While the project will require some time, it is not that difficult. The project will interest you more if you can come up with some well thought out hypotheses. The examples provided are not complex and, therefore, not particularly theoretically exciting. You will discover that theory and method go together. If you start with a simple hypothesis, you will get a simple and obvious answer (most of the time).
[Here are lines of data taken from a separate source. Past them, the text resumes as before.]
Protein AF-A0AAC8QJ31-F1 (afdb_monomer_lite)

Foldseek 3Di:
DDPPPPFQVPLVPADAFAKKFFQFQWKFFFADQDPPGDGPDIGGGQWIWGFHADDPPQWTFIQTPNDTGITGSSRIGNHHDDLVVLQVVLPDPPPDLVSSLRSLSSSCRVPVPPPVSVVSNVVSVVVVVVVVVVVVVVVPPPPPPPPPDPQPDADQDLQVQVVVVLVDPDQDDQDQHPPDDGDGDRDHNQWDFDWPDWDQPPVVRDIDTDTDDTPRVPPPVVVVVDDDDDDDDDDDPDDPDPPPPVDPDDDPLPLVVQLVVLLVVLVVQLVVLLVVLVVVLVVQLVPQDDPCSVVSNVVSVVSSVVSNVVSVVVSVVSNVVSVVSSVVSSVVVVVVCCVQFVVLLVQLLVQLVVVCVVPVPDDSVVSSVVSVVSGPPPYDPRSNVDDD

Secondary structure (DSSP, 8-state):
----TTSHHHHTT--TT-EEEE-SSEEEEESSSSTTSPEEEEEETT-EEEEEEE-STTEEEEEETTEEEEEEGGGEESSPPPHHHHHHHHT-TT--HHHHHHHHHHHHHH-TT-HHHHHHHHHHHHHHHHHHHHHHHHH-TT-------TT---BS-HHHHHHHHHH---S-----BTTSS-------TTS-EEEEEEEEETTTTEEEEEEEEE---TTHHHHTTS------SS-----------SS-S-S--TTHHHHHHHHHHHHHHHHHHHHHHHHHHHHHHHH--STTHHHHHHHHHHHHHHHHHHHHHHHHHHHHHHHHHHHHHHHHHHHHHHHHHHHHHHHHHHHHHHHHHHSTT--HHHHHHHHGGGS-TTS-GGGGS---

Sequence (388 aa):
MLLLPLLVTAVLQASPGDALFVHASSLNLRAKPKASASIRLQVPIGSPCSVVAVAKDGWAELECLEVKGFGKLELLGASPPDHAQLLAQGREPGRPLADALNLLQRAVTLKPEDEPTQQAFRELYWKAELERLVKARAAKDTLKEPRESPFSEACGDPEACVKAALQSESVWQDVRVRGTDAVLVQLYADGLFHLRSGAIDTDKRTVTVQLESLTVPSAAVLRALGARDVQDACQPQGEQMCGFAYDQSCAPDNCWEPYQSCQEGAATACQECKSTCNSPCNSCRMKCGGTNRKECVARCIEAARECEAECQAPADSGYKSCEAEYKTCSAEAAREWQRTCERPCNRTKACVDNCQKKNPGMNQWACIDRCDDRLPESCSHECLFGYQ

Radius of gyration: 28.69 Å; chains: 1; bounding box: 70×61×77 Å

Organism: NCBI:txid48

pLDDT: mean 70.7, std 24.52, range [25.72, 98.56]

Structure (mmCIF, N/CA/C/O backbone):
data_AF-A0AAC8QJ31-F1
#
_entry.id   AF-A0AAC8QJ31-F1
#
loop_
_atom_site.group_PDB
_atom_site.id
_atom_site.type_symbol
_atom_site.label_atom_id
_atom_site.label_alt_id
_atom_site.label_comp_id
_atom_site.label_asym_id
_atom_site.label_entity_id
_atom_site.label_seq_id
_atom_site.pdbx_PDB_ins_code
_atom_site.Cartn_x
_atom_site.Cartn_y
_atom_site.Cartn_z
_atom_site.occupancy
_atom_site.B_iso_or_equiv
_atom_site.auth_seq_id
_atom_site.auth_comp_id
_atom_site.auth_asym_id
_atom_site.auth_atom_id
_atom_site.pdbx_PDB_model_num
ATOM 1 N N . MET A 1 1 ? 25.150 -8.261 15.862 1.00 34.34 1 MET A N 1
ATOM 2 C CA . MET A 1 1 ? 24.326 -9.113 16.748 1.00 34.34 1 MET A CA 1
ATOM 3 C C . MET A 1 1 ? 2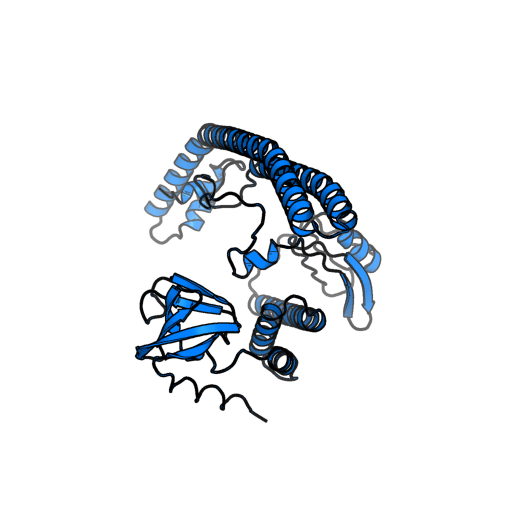2.956 -9.264 16.107 1.00 34.34 1 MET A C 1
ATOM 5 O O . MET A 1 1 ? 22.262 -8.274 15.949 1.00 34.34 1 MET A O 1
ATOM 9 N N . LEU A 1 2 ? 22.631 -10.475 15.648 1.00 35.00 2 LEU A N 1
ATOM 10 C CA . LEU A 1 2 ? 21.372 -10.840 14.989 1.00 35.00 2 LEU A CA 1
ATOM 11 C C . LEU A 1 2 ? 20.239 -10.915 16.026 1.00 35.00 2 LEU A C 1
ATOM 13 O O . LEU A 1 2 ? 20.193 -11.865 16.800 1.00 35.00 2 LEU A O 1
ATOM 17 N N . LEU A 1 3 ? 19.330 -9.937 16.038 1.00 37.34 3 LEU A N 1
ATOM 18 C CA . LEU A 1 3 ? 18.143 -9.919 16.914 1.00 37.34 3 LEU A CA 1
ATOM 19 C C . LEU A 1 3 ? 16.815 -10.117 16.157 1.00 37.34 3 LEU A C 1
ATOM 21 O O . LEU A 1 3 ? 15.749 -9.876 16.710 1.00 37.34 3 LEU A O 1
ATOM 25 N N . LEU A 1 4 ? 16.854 -10.608 14.912 1.00 42.06 4 LEU A N 1
ATOM 26 C CA . LEU A 1 4 ? 15.644 -10.939 14.147 1.00 42.06 4 LEU A CA 1
ATOM 27 C C . LEU A 1 4 ? 15.015 -12.341 14.363 1.00 42.06 4 LEU A C 1
ATOM 29 O O . LEU A 1 4 ? 13.882 -12.502 13.915 1.00 42.06 4 LEU A O 1
ATOM 33 N N . PRO A 1 5 ? 15.611 -13.357 15.036 1.00 43.06 5 PRO A N 1
ATOM 34 C CA . PRO A 1 5 ? 14.942 -14.660 15.129 1.00 43.06 5 PRO A CA 1
ATOM 35 C C . PRO A 1 5 ? 13.900 -14.760 16.259 1.00 43.06 5 PRO A C 1
ATOM 37 O O . PRO A 1 5 ? 13.235 -15.784 16.363 1.00 43.06 5 PRO A O 1
ATOM 40 N N . LEU A 1 6 ? 13.731 -13.735 17.105 1.00 39.41 6 LEU A N 1
ATOM 41 C CA . LEU A 1 6 ? 12.873 -13.821 18.300 1.00 39.41 6 LEU A CA 1
ATOM 42 C C . LEU A 1 6 ? 11.420 -13.357 18.105 1.00 39.41 6 LEU A C 1
ATOM 44 O O . LEU A 1 6 ? 10.584 -13.664 18.946 1.00 39.41 6 LEU A O 1
ATOM 48 N N . LEU A 1 7 ? 11.091 -12.669 17.008 1.00 47.03 7 LEU A N 1
ATOM 49 C CA . LEU A 1 7 ? 9.710 -12.237 16.732 1.00 47.03 7 LEU A CA 1
ATOM 50 C C . LEU A 1 7 ? 8.916 -13.245 15.885 1.00 47.03 7 LEU A C 1
ATOM 52 O O . LEU A 1 7 ? 7.697 -13.319 16.012 1.00 47.03 7 LEU A O 1
ATOM 56 N N . VAL A 1 8 ? 9.590 -14.067 15.074 1.00 46.34 8 VAL A N 1
ATOM 57 C CA . VAL A 1 8 ? 8.921 -15.016 14.161 1.00 46.34 8 VAL A CA 1
ATOM 58 C C . VAL A 1 8 ? 8.328 -16.220 14.908 1.00 46.34 8 VAL A C 1
ATOM 60 O O . VAL A 1 8 ? 7.329 -16.789 14.477 1.00 46.34 8 VAL A O 1
ATOM 63 N N . THR A 1 9 ? 8.884 -16.604 16.059 1.00 48.41 9 THR A N 1
ATOM 64 C CA . THR A 1 9 ? 8.432 -17.786 16.813 1.00 48.41 9 THR A CA 1
ATOM 65 C C . THR A 1 9 ? 7.148 -17.574 17.615 1.00 48.41 9 THR A C 1
ATOM 67 O O . THR A 1 9 ? 6.446 -18.551 17.863 1.00 48.41 9 THR A O 1
ATOM 70 N N . ALA A 1 10 ? 6.794 -16.340 17.988 1.00 51.72 10 ALA A N 1
ATOM 71 C CA . ALA A 1 10 ? 5.623 -16.089 18.836 1.00 51.72 10 ALA A CA 1
ATOM 72 C C . ALA A 1 10 ? 4.284 -16.201 18.079 1.00 51.72 10 ALA A C 1
ATOM 74 O O . ALA A 1 10 ? 3.285 -16.637 18.642 1.00 51.72 10 ALA A O 1
ATOM 75 N N . VAL A 1 11 ? 4.250 -15.857 16.789 1.00 58.53 11 VAL A N 1
ATOM 76 C CA . VAL A 1 11 ? 2.986 -15.741 16.030 1.00 58.53 11 VAL A CA 1
ATOM 77 C C . VAL A 1 11 ? 2.494 -17.090 15.487 1.00 58.53 11 VAL A C 1
ATOM 79 O O . VAL A 1 11 ? 1.319 -17.255 15.170 1.00 58.53 11 VAL A O 1
ATOM 82 N N . LEU A 1 12 ? 3.358 -18.110 15.464 1.00 63.03 12 LEU A N 1
ATOM 83 C CA . LEU A 1 12 ? 2.983 -19.492 15.135 1.00 63.03 12 LEU A CA 1
ATOM 84 C C . LEU A 1 12 ? 2.096 -20.159 16.205 1.00 63.03 12 LEU A C 1
ATOM 86 O O . LEU A 1 12 ? 1.559 -21.234 15.948 1.00 63.03 12 LEU A O 1
ATOM 90 N N . GLN A 1 13 ? 1.930 -19.535 17.376 1.00 72.00 13 GLN A N 1
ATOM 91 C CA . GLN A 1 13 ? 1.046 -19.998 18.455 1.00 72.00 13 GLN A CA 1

Personally – I always like picking variables like religiosity, politics or age and seeing how they impact beliefs about the society we live in.
For Example, Hyp 1 Reliousity (as measured by the frequency of attendance at church) will be positively correlated with more conservative political viewpoints as measured by (anti-abortion beliefs, concealed gun permits, belief in the after life, etc.) Another version would be – The higher the attendance at church on a monthly basis – the more likely subjects will identify with conservative politics. (GSS Question: I align myself with very conservative, moderately conservative, moderatately liberal or very liberals politics). Just look up the variables in your GSS data base.
SUMMARY
Your exercise should follow these STEPS. It should consist of:
1. A brief paragraph or two about the GSS. What is it, what does it do, why is it important for social research, how will you use it?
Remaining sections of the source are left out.